(Records from a data collection)

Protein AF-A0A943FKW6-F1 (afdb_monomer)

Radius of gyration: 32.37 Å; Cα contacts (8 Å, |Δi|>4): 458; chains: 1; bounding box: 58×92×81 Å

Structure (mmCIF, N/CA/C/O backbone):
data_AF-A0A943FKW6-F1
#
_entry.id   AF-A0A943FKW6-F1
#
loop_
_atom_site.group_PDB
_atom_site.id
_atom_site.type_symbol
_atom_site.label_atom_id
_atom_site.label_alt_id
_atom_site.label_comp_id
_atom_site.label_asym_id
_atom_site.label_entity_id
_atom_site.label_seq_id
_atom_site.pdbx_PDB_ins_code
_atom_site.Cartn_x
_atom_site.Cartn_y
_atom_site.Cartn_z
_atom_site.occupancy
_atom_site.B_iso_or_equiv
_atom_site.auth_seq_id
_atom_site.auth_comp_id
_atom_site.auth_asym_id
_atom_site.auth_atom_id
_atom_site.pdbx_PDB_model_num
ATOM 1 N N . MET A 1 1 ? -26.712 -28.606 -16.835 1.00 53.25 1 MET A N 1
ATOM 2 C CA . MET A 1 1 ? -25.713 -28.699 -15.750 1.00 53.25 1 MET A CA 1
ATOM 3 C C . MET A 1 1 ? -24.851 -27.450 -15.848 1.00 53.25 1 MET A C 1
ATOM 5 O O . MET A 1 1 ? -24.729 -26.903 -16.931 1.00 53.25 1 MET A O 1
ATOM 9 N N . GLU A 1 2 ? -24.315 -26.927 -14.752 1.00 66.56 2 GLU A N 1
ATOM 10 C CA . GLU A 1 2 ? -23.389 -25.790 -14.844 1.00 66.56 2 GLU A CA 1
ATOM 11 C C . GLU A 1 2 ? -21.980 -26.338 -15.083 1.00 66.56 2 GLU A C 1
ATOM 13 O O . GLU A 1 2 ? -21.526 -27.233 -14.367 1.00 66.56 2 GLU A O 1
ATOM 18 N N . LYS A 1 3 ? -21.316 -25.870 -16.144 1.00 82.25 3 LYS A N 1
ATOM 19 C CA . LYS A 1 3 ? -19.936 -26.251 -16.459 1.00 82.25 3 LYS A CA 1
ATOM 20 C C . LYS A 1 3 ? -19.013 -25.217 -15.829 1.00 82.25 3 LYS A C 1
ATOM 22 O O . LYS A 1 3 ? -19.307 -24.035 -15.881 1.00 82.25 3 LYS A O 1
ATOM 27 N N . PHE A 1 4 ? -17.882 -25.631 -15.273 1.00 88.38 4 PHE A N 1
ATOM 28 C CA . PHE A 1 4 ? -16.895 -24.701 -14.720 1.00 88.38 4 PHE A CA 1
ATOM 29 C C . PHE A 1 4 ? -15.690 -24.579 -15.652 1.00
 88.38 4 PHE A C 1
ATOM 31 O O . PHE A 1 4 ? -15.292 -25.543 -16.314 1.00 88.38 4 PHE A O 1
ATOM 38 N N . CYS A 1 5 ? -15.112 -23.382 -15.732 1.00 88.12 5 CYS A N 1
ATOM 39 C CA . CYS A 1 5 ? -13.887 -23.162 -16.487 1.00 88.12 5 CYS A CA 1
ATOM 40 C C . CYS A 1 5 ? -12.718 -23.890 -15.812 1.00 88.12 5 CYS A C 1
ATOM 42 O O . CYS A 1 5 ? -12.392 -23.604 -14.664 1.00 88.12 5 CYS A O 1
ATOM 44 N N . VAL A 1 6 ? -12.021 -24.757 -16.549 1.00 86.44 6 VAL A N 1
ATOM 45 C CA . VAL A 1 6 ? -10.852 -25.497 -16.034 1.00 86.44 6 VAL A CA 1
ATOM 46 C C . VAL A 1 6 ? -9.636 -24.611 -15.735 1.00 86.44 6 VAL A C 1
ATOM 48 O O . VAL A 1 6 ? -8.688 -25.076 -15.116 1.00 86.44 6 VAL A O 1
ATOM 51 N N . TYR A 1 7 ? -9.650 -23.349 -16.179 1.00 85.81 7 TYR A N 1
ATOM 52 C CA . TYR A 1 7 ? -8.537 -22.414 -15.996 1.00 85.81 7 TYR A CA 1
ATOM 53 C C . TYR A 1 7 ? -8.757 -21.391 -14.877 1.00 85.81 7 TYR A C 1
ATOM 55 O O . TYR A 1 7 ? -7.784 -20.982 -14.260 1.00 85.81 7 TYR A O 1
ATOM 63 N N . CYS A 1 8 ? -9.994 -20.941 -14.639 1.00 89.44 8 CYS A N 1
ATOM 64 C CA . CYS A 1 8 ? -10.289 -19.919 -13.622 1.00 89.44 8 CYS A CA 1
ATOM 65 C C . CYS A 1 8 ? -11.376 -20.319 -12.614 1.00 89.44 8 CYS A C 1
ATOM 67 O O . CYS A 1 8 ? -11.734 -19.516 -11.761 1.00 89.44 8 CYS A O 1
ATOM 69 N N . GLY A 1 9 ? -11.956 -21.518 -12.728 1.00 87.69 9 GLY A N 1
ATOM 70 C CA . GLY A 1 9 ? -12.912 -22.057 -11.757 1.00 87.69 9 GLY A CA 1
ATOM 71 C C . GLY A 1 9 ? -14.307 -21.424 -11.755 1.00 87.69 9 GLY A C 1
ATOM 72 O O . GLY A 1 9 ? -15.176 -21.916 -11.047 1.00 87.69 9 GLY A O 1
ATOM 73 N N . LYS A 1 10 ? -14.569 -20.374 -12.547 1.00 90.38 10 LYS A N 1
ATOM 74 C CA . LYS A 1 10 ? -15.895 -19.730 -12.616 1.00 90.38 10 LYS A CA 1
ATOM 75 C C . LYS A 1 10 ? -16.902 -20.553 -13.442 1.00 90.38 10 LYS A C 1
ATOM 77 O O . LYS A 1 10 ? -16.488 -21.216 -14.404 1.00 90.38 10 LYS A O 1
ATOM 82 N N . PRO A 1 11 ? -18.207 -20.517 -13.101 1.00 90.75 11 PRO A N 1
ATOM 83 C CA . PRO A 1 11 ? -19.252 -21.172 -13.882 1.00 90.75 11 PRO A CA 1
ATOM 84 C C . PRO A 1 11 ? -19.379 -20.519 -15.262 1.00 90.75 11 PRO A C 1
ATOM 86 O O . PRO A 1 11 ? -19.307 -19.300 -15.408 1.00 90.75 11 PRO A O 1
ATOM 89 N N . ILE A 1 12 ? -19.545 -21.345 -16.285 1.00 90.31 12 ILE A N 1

--

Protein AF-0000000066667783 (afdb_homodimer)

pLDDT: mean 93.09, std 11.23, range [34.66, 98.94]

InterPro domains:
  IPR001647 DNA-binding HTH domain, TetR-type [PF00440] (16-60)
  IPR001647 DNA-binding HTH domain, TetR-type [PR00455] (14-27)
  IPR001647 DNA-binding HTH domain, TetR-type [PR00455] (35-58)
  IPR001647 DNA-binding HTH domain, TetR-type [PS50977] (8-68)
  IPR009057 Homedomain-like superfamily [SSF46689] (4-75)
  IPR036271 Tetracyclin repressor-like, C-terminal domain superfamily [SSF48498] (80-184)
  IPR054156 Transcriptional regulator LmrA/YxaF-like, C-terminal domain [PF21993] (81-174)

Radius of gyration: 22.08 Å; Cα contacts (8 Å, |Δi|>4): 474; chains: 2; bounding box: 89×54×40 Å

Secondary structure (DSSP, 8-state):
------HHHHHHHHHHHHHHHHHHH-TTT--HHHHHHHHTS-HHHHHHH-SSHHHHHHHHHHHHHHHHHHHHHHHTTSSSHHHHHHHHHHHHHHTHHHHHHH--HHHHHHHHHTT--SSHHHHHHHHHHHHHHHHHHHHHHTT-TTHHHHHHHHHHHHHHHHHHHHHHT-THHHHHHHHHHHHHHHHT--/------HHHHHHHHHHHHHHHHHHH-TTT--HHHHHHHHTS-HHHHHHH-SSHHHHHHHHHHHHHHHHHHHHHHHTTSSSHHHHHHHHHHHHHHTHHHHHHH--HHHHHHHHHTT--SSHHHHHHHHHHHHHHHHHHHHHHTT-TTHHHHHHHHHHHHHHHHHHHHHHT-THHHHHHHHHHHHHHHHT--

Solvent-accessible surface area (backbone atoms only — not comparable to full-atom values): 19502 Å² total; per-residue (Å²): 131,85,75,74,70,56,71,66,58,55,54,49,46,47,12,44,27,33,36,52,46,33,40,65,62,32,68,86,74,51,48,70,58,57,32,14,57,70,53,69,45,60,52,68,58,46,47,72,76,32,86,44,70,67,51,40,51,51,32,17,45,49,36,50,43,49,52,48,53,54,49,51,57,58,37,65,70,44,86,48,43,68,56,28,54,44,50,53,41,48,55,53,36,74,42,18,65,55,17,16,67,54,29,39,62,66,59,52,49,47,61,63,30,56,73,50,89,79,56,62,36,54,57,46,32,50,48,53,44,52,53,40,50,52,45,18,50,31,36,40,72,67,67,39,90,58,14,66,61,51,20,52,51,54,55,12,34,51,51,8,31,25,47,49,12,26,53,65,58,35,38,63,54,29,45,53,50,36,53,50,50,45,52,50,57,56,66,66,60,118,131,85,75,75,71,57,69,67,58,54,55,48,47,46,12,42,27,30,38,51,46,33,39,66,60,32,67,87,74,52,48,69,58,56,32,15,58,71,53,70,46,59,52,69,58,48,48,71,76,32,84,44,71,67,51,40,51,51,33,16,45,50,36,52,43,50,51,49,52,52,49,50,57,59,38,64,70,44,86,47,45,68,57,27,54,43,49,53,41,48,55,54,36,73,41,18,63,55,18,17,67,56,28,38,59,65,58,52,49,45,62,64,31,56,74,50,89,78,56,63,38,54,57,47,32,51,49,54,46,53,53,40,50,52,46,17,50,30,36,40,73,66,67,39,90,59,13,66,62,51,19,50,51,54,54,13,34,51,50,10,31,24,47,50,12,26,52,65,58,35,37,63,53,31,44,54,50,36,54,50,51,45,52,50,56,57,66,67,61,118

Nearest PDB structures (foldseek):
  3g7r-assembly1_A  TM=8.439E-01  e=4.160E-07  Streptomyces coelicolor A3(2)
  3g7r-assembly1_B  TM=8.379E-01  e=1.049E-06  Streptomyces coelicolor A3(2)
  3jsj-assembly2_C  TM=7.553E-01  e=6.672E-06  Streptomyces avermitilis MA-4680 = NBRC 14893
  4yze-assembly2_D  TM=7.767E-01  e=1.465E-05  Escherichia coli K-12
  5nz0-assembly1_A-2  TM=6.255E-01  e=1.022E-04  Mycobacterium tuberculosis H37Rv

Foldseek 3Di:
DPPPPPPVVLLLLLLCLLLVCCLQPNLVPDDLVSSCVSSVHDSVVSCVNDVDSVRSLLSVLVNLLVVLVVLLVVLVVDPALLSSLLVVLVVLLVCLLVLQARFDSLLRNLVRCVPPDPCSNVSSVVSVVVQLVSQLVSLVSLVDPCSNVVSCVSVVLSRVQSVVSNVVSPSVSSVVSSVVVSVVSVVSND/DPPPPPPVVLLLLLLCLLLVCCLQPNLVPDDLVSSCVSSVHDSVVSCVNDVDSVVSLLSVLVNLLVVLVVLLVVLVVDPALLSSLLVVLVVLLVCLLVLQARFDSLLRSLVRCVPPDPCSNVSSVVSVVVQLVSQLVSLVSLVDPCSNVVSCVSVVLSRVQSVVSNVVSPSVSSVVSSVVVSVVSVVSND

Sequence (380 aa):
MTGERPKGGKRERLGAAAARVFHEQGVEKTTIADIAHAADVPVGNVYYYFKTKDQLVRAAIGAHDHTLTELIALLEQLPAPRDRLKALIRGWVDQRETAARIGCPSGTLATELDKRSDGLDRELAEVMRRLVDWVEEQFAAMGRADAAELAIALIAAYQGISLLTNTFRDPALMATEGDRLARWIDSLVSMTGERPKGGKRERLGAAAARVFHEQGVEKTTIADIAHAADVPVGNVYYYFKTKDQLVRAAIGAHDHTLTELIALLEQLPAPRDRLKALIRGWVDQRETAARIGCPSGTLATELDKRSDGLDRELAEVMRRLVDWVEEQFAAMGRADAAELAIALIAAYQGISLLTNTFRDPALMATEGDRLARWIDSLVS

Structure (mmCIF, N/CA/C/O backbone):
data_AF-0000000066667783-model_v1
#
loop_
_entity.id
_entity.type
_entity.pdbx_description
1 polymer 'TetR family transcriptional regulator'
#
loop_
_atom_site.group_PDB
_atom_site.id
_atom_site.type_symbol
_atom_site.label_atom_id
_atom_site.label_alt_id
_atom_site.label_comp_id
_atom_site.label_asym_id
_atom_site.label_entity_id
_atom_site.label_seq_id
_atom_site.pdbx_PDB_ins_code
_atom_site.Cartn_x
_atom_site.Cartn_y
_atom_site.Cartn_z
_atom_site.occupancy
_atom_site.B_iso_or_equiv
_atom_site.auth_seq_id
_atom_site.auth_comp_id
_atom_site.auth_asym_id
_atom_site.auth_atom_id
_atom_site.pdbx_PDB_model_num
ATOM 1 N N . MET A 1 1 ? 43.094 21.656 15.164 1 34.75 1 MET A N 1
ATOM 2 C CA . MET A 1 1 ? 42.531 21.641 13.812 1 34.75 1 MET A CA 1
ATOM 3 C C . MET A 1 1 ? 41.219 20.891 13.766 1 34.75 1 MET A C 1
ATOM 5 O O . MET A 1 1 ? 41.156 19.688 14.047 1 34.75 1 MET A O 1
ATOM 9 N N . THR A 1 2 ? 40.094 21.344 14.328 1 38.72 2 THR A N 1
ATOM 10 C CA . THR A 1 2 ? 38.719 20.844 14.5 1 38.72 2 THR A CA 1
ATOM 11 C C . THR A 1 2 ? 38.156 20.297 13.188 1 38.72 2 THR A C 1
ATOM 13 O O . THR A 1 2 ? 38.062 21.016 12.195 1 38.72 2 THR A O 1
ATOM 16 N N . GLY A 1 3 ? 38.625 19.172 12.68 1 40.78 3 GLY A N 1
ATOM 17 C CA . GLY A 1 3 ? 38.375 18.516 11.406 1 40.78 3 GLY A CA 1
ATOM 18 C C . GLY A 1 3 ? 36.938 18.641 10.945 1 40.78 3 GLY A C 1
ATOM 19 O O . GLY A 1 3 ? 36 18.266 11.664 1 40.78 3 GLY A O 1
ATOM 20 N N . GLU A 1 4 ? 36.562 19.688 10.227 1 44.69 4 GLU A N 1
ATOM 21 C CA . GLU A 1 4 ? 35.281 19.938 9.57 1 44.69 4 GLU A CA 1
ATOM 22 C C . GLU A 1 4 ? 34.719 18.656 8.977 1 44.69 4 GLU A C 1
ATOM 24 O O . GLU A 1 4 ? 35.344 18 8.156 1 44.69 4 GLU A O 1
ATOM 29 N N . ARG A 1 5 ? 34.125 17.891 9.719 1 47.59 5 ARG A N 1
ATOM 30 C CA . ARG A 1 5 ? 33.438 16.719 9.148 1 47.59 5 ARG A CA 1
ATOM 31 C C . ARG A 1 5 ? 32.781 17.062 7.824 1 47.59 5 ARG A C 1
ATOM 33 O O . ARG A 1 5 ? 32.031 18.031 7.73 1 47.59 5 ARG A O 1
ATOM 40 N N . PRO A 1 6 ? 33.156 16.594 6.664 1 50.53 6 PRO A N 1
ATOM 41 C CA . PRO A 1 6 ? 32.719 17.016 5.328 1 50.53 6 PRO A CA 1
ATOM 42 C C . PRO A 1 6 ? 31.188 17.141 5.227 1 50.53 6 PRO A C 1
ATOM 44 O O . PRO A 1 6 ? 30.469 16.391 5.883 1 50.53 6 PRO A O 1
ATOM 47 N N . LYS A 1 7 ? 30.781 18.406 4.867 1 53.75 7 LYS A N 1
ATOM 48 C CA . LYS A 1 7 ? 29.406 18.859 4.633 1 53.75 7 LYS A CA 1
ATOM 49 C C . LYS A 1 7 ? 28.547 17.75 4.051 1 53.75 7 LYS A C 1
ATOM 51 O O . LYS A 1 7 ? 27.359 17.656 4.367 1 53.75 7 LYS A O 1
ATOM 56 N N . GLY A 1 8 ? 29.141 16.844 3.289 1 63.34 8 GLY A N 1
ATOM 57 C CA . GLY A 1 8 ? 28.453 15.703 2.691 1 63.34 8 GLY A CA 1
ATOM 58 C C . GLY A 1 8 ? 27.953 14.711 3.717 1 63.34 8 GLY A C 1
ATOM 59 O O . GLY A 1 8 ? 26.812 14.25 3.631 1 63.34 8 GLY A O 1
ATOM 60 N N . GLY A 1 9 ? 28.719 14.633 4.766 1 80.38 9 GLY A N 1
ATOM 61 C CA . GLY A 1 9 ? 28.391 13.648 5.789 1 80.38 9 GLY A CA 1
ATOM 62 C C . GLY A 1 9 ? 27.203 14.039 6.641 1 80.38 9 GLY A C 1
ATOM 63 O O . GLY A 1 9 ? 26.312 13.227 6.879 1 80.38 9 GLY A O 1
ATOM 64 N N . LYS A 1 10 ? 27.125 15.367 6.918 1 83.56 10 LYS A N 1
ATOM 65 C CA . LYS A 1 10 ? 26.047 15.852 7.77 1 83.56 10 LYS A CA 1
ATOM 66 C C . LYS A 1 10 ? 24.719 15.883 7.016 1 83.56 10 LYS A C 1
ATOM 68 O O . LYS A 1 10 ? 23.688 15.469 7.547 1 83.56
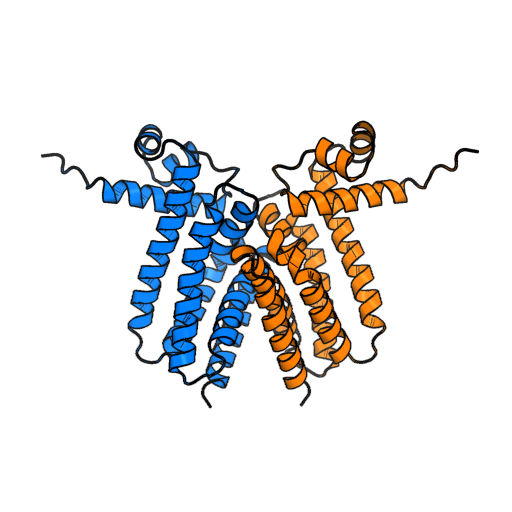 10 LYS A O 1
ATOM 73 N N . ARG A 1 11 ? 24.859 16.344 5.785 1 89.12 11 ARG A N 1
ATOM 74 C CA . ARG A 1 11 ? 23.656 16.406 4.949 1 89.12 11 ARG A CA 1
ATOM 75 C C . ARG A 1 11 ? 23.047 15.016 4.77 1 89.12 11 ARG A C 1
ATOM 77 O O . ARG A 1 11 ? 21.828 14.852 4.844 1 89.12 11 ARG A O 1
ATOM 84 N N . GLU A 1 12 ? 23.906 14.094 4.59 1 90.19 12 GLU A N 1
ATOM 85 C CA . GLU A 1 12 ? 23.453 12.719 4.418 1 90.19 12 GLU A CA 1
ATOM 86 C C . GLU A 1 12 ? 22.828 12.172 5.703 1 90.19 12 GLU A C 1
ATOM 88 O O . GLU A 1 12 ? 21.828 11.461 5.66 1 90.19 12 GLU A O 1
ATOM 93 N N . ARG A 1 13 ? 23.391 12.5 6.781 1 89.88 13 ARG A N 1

**PROBLEM REQUIREMENTS**
Find every line in the records above that holds the word "bounding", and copy each one.

**RESPONSE BELOW**
Radius of gyration: 32.37 Å; Cα contacts (8 Å, |Δi|>4): 458; chains: 1; bounding box: 58×92×81 Å
Radius of gyration: 22.08 Å; Cα contacts (8 Å, |Δi|>4): 474; chains: 2; bounding box: 89×54×40 Å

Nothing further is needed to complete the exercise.